[Looking at the slides from Computerbase.de]
It seems the main benefit AMD is talking about is that heavy VGPR allocation threads will run with much less idle time, so shaders that allocate 64 VGPRs or more will no longer kill throughput if they are memory-intensive too. (GCN with only 2 hardware threads due to high VGPR or LDS allocation is quite happy as long as ALU:MEM ratio is fairly high, e.g. 20:1).
The pain point with GCN when it was introduced was that it was more sensitive to ALU:MEM ratio than the old VLIW machines. So this is a big deal: AMD will spend less time advising developers to watch out for VGPR allocations. NVidia solved this, eventually, by giving developers more VGPRs.
I'm not a fan of 32-wide hardware threads, even if there is a nice mapping to the bits of a DWORD, because a "square" (8x8) is often really good for breaking down work, and there's no square with a 32-wide thread.
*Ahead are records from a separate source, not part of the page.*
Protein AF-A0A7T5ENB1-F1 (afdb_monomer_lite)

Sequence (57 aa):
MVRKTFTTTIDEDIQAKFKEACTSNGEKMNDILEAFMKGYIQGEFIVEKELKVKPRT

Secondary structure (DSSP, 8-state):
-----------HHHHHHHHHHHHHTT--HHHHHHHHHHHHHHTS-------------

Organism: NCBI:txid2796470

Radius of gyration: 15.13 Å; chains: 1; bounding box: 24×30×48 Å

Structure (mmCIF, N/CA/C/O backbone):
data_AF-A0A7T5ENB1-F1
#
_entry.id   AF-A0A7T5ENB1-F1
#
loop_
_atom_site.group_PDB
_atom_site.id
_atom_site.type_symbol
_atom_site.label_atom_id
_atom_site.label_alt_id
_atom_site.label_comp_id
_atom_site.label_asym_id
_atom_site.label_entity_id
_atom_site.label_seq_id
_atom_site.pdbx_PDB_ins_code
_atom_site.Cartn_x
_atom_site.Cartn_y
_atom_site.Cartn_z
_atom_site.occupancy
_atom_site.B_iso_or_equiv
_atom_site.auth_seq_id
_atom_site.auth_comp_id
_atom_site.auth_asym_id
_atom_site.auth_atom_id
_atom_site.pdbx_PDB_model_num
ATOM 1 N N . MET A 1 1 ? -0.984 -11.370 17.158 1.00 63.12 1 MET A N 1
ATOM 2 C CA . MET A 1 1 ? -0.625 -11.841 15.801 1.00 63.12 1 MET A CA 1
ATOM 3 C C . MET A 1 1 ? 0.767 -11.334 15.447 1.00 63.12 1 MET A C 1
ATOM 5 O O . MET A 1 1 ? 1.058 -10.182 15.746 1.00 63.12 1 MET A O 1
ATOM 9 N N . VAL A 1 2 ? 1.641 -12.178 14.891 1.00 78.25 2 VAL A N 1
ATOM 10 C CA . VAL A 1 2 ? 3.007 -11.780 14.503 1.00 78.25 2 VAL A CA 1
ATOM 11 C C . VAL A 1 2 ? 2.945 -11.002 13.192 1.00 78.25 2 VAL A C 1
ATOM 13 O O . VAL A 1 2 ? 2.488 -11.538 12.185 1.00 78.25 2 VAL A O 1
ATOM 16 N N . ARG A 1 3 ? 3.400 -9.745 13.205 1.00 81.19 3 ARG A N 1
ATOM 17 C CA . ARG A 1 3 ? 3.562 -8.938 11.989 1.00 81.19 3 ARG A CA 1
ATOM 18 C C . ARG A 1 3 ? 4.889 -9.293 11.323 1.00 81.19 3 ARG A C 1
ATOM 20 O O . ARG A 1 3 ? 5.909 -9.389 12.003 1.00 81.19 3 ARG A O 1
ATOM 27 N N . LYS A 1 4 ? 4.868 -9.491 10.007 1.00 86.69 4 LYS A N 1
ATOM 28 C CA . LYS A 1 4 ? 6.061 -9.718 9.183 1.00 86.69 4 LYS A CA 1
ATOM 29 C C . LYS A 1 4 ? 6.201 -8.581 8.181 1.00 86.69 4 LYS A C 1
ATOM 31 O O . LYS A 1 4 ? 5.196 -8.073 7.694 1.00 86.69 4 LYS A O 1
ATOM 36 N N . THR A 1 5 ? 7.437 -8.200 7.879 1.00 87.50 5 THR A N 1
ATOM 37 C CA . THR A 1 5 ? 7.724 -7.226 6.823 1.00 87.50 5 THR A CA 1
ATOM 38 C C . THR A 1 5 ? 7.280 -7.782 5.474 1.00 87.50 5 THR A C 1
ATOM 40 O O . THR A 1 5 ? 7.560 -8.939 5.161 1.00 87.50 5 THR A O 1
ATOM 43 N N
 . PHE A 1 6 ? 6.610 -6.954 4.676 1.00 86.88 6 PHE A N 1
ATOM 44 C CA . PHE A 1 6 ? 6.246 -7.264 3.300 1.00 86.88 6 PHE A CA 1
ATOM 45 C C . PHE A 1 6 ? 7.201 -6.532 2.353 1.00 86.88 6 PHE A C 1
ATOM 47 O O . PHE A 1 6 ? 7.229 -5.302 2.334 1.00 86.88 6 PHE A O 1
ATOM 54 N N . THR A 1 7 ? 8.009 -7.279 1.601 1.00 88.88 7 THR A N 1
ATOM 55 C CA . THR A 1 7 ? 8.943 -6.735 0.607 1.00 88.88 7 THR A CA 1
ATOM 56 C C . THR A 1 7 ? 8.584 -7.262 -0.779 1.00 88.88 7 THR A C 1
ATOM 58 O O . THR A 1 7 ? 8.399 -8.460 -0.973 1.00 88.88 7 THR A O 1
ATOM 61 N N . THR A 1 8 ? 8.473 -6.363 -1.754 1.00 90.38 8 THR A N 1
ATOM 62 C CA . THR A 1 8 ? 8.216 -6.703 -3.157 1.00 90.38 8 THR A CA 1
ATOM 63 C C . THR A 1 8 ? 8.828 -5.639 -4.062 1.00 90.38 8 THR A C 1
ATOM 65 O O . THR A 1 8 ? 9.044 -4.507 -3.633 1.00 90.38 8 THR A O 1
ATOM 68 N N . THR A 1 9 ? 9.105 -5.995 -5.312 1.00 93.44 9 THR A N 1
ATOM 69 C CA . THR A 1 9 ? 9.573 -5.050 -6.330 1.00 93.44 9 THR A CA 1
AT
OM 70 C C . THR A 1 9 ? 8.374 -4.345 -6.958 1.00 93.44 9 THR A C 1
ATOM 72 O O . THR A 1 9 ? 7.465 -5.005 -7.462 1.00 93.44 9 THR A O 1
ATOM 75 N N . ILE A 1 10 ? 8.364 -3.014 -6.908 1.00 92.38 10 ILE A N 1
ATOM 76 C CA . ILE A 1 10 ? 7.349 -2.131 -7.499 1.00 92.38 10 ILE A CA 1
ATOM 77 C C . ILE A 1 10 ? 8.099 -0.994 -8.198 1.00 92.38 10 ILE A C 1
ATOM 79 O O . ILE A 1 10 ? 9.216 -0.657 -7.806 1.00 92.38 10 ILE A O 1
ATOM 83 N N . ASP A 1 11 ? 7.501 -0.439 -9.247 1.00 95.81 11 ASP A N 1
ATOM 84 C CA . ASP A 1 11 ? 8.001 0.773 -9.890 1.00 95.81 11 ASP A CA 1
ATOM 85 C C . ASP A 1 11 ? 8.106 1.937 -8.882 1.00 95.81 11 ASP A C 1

But 64 is still an option and a slide implies that in Workgroup Processor mode there are twice as many VGPRs available to each work group. So that's pretty spiffy!
This sounds like a fun machine to program: translation, they've given us a new exciting coarse-grained switch to play with, making the combinatorial space for algorithm optimisation twice as big...
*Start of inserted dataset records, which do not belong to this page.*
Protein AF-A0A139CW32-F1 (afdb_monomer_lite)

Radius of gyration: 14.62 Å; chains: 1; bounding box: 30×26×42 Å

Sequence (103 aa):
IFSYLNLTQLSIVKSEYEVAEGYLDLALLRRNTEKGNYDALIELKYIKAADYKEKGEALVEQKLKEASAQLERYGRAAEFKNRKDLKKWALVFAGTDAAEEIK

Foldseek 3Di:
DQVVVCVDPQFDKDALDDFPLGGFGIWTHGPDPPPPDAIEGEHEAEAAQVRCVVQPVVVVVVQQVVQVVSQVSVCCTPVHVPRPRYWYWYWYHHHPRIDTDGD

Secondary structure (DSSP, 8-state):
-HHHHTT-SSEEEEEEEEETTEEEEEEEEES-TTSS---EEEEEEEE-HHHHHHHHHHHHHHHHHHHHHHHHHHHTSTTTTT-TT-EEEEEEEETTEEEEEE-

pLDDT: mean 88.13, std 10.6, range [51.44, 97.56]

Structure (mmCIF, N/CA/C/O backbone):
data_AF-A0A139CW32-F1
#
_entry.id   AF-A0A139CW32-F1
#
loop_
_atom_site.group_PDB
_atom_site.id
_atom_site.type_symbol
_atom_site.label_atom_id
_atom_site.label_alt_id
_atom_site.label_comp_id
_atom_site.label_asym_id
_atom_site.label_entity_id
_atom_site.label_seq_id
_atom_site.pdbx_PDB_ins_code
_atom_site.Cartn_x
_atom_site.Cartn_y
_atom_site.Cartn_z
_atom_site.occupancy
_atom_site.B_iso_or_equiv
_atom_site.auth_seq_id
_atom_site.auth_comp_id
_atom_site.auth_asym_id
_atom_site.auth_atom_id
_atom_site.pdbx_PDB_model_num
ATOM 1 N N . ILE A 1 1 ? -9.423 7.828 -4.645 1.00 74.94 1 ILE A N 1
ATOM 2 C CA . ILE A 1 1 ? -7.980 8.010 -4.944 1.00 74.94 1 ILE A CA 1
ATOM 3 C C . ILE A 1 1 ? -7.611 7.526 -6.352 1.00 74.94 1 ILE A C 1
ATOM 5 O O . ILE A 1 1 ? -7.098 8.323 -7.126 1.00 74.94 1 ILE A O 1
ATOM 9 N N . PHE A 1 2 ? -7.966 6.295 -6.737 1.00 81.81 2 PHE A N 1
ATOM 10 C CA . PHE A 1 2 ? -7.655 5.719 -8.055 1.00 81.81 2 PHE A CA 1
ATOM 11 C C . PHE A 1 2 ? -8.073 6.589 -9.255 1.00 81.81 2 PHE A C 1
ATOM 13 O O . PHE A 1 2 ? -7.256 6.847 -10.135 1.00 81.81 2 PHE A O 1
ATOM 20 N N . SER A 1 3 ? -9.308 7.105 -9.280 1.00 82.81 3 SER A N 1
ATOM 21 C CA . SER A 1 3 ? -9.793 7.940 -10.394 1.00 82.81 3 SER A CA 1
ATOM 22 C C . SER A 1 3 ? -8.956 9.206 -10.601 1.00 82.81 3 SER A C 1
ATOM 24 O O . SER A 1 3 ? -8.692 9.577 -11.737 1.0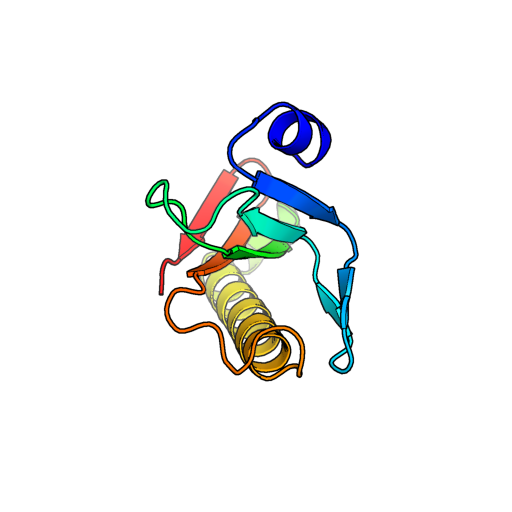0 82.81 3 SER A O 1
ATOM 26 N N . TYR A 1 4 ? -8.487 9.832 -9.517 1.00 84.38 4 TYR A N 1
ATOM 27 C CA . TYR A 1 4 ? -7.618 11.010 -9.590 1.00 84.38 4 TYR A CA 1
ATOM 28 C C . TYR A 1 4 ? -6.203 10.650 -10.044 1.00 84.38 4 TYR A C 1
ATOM 30 O O . TYR A 1 4 ? -5.627 11.358 -10.865 1.00 84.38 4 TYR A O 1
ATOM 38 N N . LEU A 1 5 ? -5.659 9.525 -9.567 1.00 83.81 5 LEU A N 1
ATOM 39 C CA . LEU A 1 5 ? -4.357 9.032 -10.016 1.00 83.81 5 LEU A CA 1
ATOM 40 C C . LEU A 1 5 ? -4.365 8.685 -11.514 1.00 83.81 5 LEU A C 1
ATOM 42 O O . LEU A 1 5 ? -3.353 8.843 -12.179 1.00 83.81 5 LEU A O 1
ATOM 46 N N . ASN A 1 6 ? -5.493 8.269 -12.090 1.00 84.06 6 ASN A N 1
ATOM 47 C CA . ASN A 1 6 ? -5.570 8.004 -13.531 1.00 84.06 6 ASN A CA 1
ATOM 48 C C . ASN A 1 6 ? -5.534 9.259 -14.415 1.00 84.06 6 ASN A C 1
ATOM 50 O O . ASN A 1 6 ? -5.341 9.135 -15.623 1.00 84.06 6 ASN A O 1
ATOM 54 N N . LEU A 1 7 ? -5.688 10.458 -13.845 1.00 85.62 7 LEU A N 1
ATOM 55 C C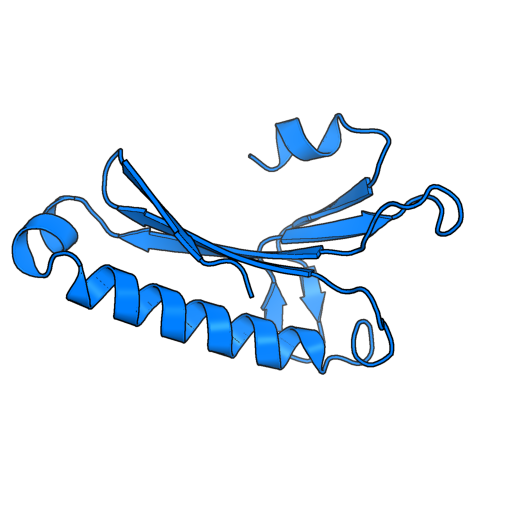A . LEU A 1 7 ? -5.611 11.708 -14.607 1.00 85.62 7 LEU A CA 1
ATOM 56 C C . LEU A 1 7 ? -4.169 12.097 -14.958 1.00 85.62 7 LEU A C 1
ATOM 58 O O . LEU A 1 7 ? -3.957 12.900 -15.867 1.00 85.62 7 LEU A O 1
ATOM 62 N N . THR A 1 8 ? -3.167 11.556 -14.257 1.00 80.62 8 THR A N 1
ATOM 63 C CA . THR A 1 8 ? -1.769 11.897 -14.534 1.00 80.62 8 THR A CA 1
ATOM 64 C C . THR A 1 8 ? -1.225 11.173 -15.768 1.00 80.62 8 THR A C 1
ATOM 66 O O . THR A 1 8 ? -1.429 9.978 -15.984 1.00 80.62 8 THR A O 1
ATOM 69 N N . GLN A 1 9 ? -0.451 11.904 -1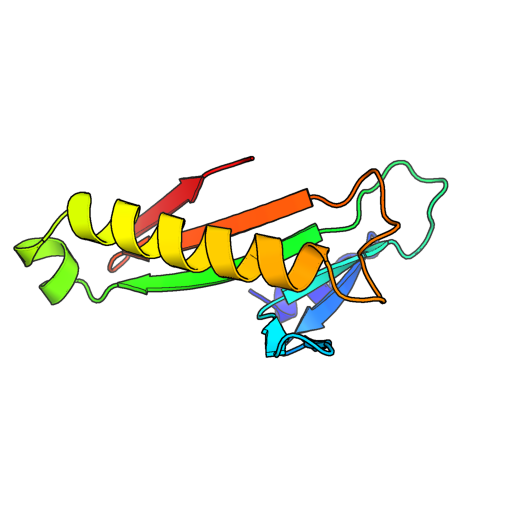6.573 1.00 80.69 9 GLN A N 1
ATOM 70 C CA . GLN A 1 9 ? 0.309 11.352 -17.698 1.00 80.69 9 GLN A CA 1
ATOM 71 C C . GLN A 1 9 ? 1.661 10.752 -17.275 1.00 80.69 9 GLN A C 1
ATOM 73 O O . GLN A 1 9 ? 2.406 10.257 -18.117 1.00 80.69 9 GLN A O 1
ATOM 78 N N . LEU A 1 10 ? 2.008 10.794 -15.987 1.00 81.12 10 LEU A N 1
ATOM 79 C CA . LEU A 1 10 ? 3.302 10.326 -15.482 1.00 81.12 10 LEU A CA 1
ATOM 80 C C . LEU A 1 10 ? 3.362 8.798 -15.369 1.00 81.12 10 LEU A C 1
ATOM 82 O O . LEU A 1 10 ? 4.401 8.198 -15.666 1.00 81.12 10 LEU A O 1
ATOM 86 N N . SER A 1 11 ? 2.232 8.184 -15.008 1.00 86.62 11 SER A N 1
ATOM 87 C CA . SER A 1 11 ? 2.133 6.754 -14.722 1.00 86.62 11 SER A CA 1
ATOM 88 C C . SER A 1 11 ? 0.861 6.140 -15.312 1.00 86.62 11 SER A C 1
ATOM 90 O O . SER A 1 11 ? -0.143 6.809 -15.558 1.00 86.62 11 SER A O 1
ATOM 92 N N . ILE A 1 12 ? 0.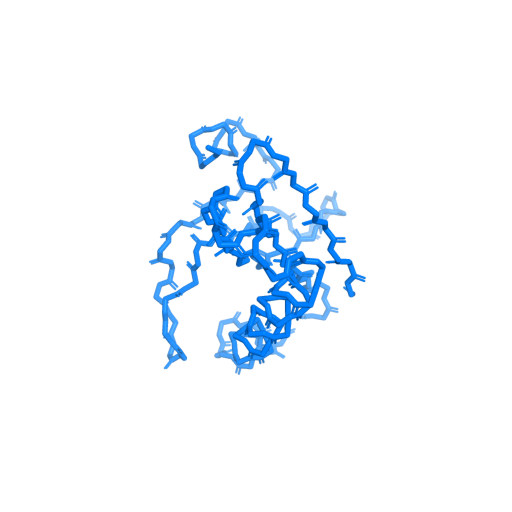925 4.844 -15.575 1.00 91.00 12 ILE A N 1
ATOM 93 C CA . ILE A 1 12 ? -0.204 3.940 -15.750 1.00 91.00 12 ILE A CA 1
ATOM 94 C C . ILE A 1 12 ? -0.571 3.462 -14.349 1.00 91.00 12 ILE A C 1
ATOM 96 O O . ILE A 1 12 ? 0.288 2.940 -13.639 1.00 91.00 12 ILE A O 1
ATOM 100 N N . VAL A 1 13 ? -1.825 3.643 -13.952 1.00 92.94 13 VAL A N 1
ATOM 101 C CA . VAL A 1 13 ? -2.318 3.193 -12.650 1.00 92.94 13 VAL A CA 1
ATOM 102 C C . VAL A 1 13 ? -3.063 1.883 -12.849 1.00 92.94 13 VAL A C 1
ATOM 104 O O . VAL A 1 13 ? -3.957 1.799 -13.688 1.00 92.94 13 VAL A O 1
ATOM 107 N N . LYS A 1 14 ? -2.705 0.861 -12.078 1.00 93.56 14 LYS A N 1
ATOM 108 C CA . LYS A 1 14 ? -3.464 -0.388 -11.978 1.00 93.56 14 LYS A CA 1
ATOM 109 C C . LYS A 1 14 ? -3.992 -0.515 -10.557 1.00 93.56 14 LYS A C 1
ATOM 111 O O . LYS A 1 14 ? -3.233 -0.262 -9.628 1.00 93.56 14 LYS A O 1
ATOM 116 N N . SER A 1 15 ? -5.260 -0.874 -10.402 1.00 94.38 15 SER A N 1
ATOM 117 C CA . SER A 1 15 ? -5.868 -1.206 -9.109 1.00 94.38 15 SER A CA 1
ATOM 118 C C . SER A 1 15 ? -6.186 -2.687 -9.037 1.00 94.38 15 SER A C 1
ATOM 120 O O . SER A 1 15 ? -6.431 -3.275 -10.092 1.00 94.38 15 SER A O 1
ATOM 122 N N . GLU A 1 16 ? -6.235 -3.250 -7.828 1.00 93.88 16 GLU A N 1
ATOM 123 C CA . GLU A 1 16 ? -6.513 -4.682 -7.611 1.00 93.88 16 GLU A CA 1
ATOM 124 C C . GLU A 1 16 ? -5.629 -5.545 -8.525 1.00 93.88 16 GLU A C 1
ATOM 126 O O . GLU A 1 16 ? -6.084 -6.432 -9.250 1.00 93.88 16 GLU A O 1
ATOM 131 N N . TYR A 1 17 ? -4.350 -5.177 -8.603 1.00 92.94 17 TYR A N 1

Also AMD talks vaguely about spin-up and spin-down timings being better with this new design: the wider SIMDs help with that and the significantly denser scheduling hardware and caches, seemingly with no scheduler sharing even within the CU, let alone across CUs, should make time lost to short-lived and/or high-VGPR allocation threads much better.
So yeah, this really is a new hardware architecture for the CUs, not far off the change from VLIW to scalar when GCN launched.